Laura reached the top of the hill and went on carefully after that, peering till she saw where the scrub abruptly came to an end. She crept forward and arrived at a drop. She craned over and saw the brick buttresses of the tunnel mouth and the railway line twenty-five feet below.
She turned to Nown. “If we climb down beside the tunnel,we can go along the track and cross the bridge. It’s the quickest route.” Then, “Can you see in the dark?”
“I don’t know dark, Laura. ‘Dark’ is what you say to explain not being able to see.”
“Oh,” said Laura. She lay down on her stomach, unscrewed the copper cap of her water bottle, and held the bottle under a steadily dripping fringe of moss. Her arm tired, but she managed to get a drink.
“I have water,” Nown said, and shook one of the two big skins he carried.
“I’ll need that later, when we go In.”
Laura rolled back from the bluff and onto her sandman’s feet. She pulled at his arm to let him know she wanted him to sit. He folded himself carefully into the little space there was, branches snapping as he lowered himself onto them. “I’m going to sleep for a while,” Laura said
. “Please make sure I don’t roll off the drop.”
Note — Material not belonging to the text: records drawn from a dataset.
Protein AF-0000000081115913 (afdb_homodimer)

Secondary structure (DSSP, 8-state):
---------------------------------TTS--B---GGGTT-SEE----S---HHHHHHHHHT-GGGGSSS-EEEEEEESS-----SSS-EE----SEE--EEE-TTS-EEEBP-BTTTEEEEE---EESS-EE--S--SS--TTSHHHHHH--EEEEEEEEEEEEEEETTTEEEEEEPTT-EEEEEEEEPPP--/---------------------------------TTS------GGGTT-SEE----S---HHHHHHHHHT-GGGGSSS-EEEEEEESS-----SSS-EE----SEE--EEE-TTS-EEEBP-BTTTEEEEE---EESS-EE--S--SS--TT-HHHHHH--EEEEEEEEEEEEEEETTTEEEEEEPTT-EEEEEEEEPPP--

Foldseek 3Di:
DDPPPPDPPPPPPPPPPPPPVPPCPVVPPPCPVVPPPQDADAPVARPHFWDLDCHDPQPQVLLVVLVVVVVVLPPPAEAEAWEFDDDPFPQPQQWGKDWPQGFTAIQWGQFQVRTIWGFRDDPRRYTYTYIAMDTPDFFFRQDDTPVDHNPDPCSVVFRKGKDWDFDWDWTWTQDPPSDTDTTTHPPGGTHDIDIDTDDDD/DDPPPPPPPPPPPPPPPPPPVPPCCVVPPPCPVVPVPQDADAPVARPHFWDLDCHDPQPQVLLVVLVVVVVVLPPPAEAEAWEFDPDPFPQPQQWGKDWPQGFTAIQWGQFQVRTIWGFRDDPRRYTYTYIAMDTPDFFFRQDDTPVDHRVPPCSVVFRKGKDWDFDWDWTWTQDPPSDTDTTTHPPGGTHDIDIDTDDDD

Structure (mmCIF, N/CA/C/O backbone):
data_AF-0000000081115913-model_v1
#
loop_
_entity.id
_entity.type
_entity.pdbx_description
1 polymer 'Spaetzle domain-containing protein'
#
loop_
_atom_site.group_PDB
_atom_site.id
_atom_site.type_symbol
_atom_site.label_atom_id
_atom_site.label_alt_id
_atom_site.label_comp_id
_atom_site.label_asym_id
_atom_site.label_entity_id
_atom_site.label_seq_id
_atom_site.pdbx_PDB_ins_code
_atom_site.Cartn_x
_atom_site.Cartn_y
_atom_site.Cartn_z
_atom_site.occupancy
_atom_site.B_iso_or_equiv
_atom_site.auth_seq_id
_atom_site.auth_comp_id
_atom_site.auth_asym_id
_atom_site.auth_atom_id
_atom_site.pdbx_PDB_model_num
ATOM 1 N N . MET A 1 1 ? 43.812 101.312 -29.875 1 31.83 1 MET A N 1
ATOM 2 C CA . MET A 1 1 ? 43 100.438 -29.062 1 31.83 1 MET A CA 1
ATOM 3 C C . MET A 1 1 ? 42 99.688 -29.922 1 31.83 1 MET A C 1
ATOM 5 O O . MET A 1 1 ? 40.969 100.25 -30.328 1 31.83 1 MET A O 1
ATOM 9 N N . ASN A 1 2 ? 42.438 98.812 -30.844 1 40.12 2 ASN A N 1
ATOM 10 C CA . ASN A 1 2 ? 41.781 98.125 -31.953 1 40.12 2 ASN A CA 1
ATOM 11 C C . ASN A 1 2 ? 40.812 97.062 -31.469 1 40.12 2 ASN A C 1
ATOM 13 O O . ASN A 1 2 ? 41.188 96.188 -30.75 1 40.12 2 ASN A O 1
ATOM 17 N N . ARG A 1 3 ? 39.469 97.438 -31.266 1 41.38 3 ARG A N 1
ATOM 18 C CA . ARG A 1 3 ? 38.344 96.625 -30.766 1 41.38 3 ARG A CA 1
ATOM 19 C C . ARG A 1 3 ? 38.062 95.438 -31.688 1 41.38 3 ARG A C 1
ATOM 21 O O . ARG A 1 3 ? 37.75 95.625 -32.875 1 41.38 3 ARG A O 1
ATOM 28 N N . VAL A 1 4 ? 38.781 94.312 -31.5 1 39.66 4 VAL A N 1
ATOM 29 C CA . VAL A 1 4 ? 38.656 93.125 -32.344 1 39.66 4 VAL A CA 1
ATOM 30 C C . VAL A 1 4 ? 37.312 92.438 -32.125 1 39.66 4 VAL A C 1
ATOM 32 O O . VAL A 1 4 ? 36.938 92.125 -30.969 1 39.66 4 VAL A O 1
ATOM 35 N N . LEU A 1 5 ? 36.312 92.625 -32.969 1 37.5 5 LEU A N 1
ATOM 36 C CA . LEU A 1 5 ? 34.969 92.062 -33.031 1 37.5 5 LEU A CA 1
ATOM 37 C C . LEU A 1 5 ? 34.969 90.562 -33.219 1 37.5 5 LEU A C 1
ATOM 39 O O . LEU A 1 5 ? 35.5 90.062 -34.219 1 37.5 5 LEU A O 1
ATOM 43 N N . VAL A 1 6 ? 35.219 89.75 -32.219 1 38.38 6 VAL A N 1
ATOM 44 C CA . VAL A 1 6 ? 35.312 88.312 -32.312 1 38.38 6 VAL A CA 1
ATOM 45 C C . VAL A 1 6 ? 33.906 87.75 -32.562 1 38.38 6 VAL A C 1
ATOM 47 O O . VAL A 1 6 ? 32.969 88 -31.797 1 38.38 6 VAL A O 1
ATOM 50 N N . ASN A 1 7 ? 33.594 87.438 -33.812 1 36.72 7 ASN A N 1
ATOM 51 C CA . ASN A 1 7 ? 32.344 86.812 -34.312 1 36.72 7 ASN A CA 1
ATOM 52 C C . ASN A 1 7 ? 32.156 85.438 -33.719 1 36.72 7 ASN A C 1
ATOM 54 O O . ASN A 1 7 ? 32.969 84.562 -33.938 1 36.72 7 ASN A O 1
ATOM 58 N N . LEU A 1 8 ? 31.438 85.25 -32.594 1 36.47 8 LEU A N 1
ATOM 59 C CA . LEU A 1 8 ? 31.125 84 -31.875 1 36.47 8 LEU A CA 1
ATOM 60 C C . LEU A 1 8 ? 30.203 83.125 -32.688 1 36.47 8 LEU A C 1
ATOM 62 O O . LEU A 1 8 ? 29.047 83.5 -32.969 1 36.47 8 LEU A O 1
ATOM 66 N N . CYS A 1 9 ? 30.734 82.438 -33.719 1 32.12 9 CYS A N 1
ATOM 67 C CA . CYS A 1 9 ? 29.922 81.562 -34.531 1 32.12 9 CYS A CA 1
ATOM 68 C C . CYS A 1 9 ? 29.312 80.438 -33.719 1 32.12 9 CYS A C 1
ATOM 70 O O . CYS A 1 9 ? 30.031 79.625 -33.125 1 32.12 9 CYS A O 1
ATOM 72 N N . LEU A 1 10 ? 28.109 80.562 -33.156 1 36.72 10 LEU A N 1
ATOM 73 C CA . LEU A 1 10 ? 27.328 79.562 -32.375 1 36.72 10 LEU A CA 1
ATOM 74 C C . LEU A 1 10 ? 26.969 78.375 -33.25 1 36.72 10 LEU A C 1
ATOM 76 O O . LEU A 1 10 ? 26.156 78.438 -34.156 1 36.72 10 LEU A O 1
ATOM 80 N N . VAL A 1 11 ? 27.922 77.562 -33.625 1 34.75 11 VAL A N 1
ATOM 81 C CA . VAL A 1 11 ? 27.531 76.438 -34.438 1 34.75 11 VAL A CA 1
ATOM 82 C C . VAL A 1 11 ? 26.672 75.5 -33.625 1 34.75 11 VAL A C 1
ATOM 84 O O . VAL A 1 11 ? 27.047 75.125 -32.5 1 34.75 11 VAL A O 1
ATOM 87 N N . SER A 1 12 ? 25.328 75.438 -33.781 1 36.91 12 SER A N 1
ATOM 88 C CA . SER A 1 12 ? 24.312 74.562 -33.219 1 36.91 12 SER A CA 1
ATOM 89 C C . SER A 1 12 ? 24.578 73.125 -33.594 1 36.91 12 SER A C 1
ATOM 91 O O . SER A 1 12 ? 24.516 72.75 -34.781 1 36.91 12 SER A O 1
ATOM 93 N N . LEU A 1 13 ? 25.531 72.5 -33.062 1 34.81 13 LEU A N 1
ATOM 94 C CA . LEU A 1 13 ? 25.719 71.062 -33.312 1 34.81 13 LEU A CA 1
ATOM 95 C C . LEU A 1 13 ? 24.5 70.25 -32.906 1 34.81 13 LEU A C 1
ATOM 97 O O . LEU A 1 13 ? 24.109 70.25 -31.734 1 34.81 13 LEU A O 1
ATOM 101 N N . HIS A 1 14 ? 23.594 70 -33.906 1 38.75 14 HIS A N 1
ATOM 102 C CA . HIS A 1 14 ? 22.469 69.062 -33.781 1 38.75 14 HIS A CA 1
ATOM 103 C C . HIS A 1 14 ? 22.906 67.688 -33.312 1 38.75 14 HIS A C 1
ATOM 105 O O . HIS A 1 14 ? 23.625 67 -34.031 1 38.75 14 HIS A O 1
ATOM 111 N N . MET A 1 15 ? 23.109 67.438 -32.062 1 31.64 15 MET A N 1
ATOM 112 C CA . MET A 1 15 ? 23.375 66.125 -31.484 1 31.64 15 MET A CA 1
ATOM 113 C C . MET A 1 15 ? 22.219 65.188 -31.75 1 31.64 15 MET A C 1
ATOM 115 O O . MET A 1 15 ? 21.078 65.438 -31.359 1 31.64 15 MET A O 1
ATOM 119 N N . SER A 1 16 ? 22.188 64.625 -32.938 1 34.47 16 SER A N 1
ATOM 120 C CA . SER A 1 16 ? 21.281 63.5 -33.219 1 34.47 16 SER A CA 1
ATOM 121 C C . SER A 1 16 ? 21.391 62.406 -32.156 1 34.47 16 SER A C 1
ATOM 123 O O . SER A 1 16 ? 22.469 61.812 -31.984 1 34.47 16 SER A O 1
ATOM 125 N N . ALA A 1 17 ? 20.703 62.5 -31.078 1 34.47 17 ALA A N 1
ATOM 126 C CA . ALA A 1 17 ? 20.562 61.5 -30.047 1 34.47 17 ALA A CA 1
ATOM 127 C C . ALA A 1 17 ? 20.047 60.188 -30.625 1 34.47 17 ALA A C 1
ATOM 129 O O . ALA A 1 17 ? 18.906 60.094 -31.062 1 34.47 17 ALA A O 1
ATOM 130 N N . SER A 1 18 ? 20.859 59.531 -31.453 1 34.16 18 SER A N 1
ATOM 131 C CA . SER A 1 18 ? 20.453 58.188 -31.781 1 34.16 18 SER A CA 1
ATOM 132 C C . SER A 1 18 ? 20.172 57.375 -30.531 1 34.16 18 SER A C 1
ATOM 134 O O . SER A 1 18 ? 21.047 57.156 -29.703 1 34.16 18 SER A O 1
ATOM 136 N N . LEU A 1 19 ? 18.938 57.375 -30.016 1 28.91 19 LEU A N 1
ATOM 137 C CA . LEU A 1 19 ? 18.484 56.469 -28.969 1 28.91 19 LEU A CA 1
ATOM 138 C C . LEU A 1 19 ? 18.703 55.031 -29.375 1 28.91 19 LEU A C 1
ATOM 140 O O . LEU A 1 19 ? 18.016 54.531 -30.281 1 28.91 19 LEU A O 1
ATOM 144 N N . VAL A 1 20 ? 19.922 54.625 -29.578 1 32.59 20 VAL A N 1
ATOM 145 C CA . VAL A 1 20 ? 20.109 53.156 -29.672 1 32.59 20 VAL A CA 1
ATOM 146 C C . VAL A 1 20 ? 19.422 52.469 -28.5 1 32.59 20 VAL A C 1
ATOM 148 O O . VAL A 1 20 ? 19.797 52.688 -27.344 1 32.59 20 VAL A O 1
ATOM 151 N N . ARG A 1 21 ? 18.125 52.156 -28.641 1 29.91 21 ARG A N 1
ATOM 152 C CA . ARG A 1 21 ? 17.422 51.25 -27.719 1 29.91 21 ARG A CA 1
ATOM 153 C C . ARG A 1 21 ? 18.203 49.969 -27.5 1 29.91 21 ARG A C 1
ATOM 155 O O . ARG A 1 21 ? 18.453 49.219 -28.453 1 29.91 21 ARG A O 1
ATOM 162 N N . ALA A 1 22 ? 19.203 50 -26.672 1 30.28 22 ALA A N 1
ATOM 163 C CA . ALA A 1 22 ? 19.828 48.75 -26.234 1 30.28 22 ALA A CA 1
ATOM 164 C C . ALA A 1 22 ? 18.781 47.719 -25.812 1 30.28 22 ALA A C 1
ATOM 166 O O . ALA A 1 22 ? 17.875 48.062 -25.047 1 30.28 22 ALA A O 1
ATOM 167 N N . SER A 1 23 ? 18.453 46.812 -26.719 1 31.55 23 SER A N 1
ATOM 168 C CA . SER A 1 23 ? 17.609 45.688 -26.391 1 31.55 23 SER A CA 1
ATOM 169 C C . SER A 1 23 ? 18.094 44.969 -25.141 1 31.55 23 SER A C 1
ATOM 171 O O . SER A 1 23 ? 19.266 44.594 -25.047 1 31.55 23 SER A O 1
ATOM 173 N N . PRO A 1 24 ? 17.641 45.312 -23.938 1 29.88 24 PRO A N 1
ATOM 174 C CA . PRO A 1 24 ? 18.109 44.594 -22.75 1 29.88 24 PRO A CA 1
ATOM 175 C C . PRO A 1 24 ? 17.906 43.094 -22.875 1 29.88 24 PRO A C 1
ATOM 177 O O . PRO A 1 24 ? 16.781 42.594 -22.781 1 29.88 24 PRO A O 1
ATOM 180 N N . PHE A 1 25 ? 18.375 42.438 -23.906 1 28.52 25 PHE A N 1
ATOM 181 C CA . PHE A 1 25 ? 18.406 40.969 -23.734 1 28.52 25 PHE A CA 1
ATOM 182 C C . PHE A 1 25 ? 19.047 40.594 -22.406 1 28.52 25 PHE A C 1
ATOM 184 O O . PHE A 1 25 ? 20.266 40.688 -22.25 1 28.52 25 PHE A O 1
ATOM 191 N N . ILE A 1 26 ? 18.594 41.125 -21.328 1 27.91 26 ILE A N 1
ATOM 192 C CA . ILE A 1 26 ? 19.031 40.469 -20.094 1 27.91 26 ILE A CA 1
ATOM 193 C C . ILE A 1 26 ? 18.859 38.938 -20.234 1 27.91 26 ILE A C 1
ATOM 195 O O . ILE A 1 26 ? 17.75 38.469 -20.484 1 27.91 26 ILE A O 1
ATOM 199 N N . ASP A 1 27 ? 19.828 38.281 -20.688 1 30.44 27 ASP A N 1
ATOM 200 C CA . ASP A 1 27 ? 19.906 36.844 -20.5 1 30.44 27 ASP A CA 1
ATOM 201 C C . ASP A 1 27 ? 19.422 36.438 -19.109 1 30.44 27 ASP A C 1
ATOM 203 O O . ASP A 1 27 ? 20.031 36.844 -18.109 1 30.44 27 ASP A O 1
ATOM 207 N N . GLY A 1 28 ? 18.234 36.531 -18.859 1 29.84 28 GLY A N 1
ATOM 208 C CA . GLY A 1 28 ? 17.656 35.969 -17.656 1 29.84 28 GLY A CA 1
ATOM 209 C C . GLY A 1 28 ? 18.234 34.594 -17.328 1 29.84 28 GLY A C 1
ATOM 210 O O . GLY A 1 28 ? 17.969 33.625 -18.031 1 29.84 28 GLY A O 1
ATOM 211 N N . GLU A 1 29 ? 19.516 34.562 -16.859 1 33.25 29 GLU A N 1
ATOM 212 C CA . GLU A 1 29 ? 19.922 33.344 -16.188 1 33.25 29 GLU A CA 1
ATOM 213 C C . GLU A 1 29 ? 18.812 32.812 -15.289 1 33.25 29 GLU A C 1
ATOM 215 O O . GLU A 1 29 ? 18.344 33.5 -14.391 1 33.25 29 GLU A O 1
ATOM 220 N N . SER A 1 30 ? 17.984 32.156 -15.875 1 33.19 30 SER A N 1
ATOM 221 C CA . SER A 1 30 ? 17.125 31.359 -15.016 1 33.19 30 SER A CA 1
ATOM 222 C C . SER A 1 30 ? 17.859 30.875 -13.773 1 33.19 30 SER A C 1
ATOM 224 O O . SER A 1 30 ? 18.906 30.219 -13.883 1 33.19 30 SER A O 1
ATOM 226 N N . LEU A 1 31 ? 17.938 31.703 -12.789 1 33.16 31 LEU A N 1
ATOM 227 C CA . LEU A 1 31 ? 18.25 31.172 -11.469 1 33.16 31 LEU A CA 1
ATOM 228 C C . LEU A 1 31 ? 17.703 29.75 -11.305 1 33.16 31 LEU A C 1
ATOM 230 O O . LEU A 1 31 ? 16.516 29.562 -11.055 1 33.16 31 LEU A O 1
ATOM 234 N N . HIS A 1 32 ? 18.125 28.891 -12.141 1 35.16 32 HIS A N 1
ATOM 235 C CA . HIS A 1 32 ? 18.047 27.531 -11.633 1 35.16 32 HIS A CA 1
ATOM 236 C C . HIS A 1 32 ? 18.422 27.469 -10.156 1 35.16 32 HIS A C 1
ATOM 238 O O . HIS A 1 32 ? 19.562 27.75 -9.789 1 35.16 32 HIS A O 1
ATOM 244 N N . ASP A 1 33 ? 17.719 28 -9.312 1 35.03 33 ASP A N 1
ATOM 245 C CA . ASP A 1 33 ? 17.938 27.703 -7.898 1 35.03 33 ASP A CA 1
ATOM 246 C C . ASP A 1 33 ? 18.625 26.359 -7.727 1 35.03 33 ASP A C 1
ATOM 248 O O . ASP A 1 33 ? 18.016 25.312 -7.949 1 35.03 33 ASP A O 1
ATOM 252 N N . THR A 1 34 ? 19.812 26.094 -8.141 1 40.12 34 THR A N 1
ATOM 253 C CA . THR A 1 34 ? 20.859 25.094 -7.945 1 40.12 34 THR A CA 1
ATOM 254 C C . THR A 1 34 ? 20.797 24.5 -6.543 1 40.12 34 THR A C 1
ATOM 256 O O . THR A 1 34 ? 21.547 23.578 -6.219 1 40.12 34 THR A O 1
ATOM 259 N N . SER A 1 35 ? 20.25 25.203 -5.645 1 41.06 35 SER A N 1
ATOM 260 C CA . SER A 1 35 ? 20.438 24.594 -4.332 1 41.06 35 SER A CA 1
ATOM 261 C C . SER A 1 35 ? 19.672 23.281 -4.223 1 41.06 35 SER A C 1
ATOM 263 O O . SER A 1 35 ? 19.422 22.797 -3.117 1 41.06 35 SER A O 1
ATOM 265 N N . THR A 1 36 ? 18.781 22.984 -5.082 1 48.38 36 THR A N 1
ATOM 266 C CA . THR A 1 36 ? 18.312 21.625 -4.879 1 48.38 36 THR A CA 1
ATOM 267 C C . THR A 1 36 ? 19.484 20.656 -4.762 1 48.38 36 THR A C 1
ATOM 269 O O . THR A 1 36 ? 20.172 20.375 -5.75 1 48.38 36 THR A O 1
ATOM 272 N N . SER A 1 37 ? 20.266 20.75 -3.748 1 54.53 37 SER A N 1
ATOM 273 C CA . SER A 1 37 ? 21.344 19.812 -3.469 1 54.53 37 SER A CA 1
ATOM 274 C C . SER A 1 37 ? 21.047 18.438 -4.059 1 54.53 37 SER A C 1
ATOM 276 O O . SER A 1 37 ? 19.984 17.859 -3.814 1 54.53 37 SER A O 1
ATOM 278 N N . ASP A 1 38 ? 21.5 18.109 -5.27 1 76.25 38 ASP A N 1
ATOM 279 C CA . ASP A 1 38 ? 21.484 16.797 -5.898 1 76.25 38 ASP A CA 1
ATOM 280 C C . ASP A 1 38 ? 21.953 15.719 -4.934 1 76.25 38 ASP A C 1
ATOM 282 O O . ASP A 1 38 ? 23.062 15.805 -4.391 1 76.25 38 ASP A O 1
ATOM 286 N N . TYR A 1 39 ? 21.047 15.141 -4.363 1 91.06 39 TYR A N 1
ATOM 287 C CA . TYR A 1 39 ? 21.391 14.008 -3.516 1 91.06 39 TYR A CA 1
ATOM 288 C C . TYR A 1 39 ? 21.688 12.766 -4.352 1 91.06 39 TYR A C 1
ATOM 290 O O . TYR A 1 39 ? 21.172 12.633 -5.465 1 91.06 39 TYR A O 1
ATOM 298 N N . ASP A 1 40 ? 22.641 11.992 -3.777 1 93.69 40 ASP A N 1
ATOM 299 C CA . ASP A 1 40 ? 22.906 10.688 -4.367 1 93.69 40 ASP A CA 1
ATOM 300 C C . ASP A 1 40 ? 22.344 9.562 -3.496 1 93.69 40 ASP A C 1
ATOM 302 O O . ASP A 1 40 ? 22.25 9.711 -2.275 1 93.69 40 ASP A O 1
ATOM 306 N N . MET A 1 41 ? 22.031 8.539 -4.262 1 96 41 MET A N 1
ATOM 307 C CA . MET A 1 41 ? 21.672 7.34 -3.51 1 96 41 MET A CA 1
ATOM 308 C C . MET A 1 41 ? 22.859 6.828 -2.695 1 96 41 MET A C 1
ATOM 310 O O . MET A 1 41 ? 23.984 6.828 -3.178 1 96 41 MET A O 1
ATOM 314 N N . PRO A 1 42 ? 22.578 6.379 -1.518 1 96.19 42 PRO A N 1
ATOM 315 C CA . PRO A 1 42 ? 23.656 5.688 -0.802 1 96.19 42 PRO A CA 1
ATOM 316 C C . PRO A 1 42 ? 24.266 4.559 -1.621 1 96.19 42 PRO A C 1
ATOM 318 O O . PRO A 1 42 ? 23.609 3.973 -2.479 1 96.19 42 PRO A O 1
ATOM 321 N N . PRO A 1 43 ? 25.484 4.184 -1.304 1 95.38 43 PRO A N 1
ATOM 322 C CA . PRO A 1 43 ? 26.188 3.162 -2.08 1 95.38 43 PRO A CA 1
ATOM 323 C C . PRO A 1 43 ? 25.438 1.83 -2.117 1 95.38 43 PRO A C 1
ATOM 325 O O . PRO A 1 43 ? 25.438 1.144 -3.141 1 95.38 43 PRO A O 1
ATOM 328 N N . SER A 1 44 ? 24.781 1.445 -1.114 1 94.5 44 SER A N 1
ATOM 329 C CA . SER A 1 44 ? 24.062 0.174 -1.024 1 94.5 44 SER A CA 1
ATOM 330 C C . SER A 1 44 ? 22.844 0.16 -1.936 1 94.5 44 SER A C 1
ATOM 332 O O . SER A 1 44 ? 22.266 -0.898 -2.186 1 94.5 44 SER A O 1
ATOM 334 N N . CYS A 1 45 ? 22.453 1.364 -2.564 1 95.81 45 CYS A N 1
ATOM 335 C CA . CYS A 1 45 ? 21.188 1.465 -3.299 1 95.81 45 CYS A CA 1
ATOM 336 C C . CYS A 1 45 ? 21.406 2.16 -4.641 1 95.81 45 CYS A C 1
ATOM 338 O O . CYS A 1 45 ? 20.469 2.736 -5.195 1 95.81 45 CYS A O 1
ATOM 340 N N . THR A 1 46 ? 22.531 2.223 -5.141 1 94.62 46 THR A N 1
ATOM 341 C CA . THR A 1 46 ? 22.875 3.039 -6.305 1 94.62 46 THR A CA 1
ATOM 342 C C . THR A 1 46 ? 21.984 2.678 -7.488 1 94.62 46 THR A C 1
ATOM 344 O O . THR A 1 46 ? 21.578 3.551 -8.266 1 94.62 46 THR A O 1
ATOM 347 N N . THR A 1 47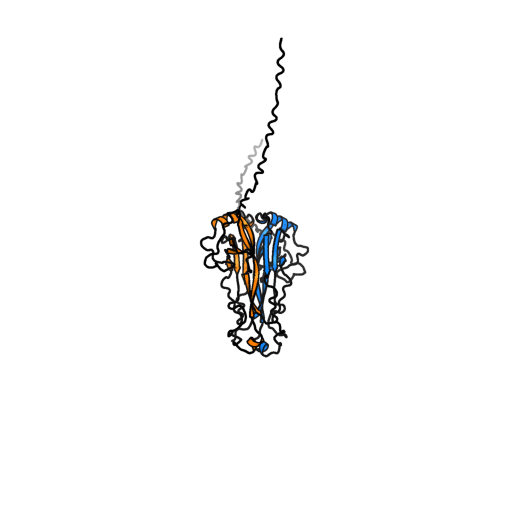 ? 21.562 1.443 -7.598 1 93.56 47 THR A N 1
ATOM 348 C CA . THR A 1 47 ? 20.828 1.016 -8.773 1 93.56 47 THR A CA 1
ATOM 349 C C . THR A 1 47 ? 19.328 0.894 -8.453 1 93.56 47 THR A C 1
ATOM 351 O O . THR A 1 47 ? 18.547 0.484 -9.305 1 93.56 47 THR A O 1
ATOM 354 N N . LYS A 1 48 ? 18.953 1.218 -7.281 1 94 48 LYS A N 1
ATOM 355 C CA . LYS A 1 48 ? 17.562 1.036 -6.844 1 94 48 LYS A CA 1
ATOM 356 C C . LYS A 1 48 ? 16.781 2.34 -6.953 1 94 48 LYS A C 1
ATOM 358 O O . LYS A 1 48 ? 17.375 3.414 -7.09 1 94 48 LYS A O 1
ATOM 363 N N . ASN A 1 49 ? 15.469 2.184 -6.871 1 95.5 49 ASN A N 1
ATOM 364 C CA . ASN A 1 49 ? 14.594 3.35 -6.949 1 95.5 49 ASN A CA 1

He lifted one leg and placed it, crooked, over her body. She rearranged herself, her back to the drop and her head pillowed on his other foot. She said, sleepy, “You know to stay still, don’t you?”
“Yes, Laura.”
She closed her eyes and let herself drift off.
Laura slept for a few hours and woke up, stiff and cold. The sun had gone, and Nown was nearly the same temperature as the air. It was summer, but she had let herself fall asleep on the ground without wrapping herself in her bedroll.
Though all the sunset color had gone, the sky in the west had a pithy pallor, and there was still enough light for Nown and Laura to climb safely down the bluff onto the track.
The tunnel mouth breathed at their backs, smelling of wet brick and coal smoke.
They began on down the long, shallow incline of the track. Both were walking as far from the drop as they could, Laura leading and Nown following. They stepped from tie to tie and built up quite a rhythm, hurrying, only sometimes steadying themselves against a pickax-pockmarked rock of the cliff face.
They reached the place where the track turned away from the cliff. It ran onto an iron trestle that curved to join the span of the rail bridge. There was nowhere to pause and step off the track. Still, Laura put her hand back to halt Nown. He stopped instantly at her touch, didn’t blunder into her as most people would have. She glanced back and saw him frozen with one foot raised. He looked like a photograph of himself.
Laura listened to the night. She couldn’t hear the river. The tide was high, slack, and silent. She heard one of the little rain-forest owls giving its two-note cry. She heard oyster-catchers out over the Inlet. She didn’t hear any trains.
Laura stepped onto the bridge. It wasn’t a very long span, probably no more than fifty yards. It was easier to walk on than the track by the cliff had been; there were girders under the timber ties of the bridge, a firm skin of rivet-studded iron. It was a good surface, and Laura hurried.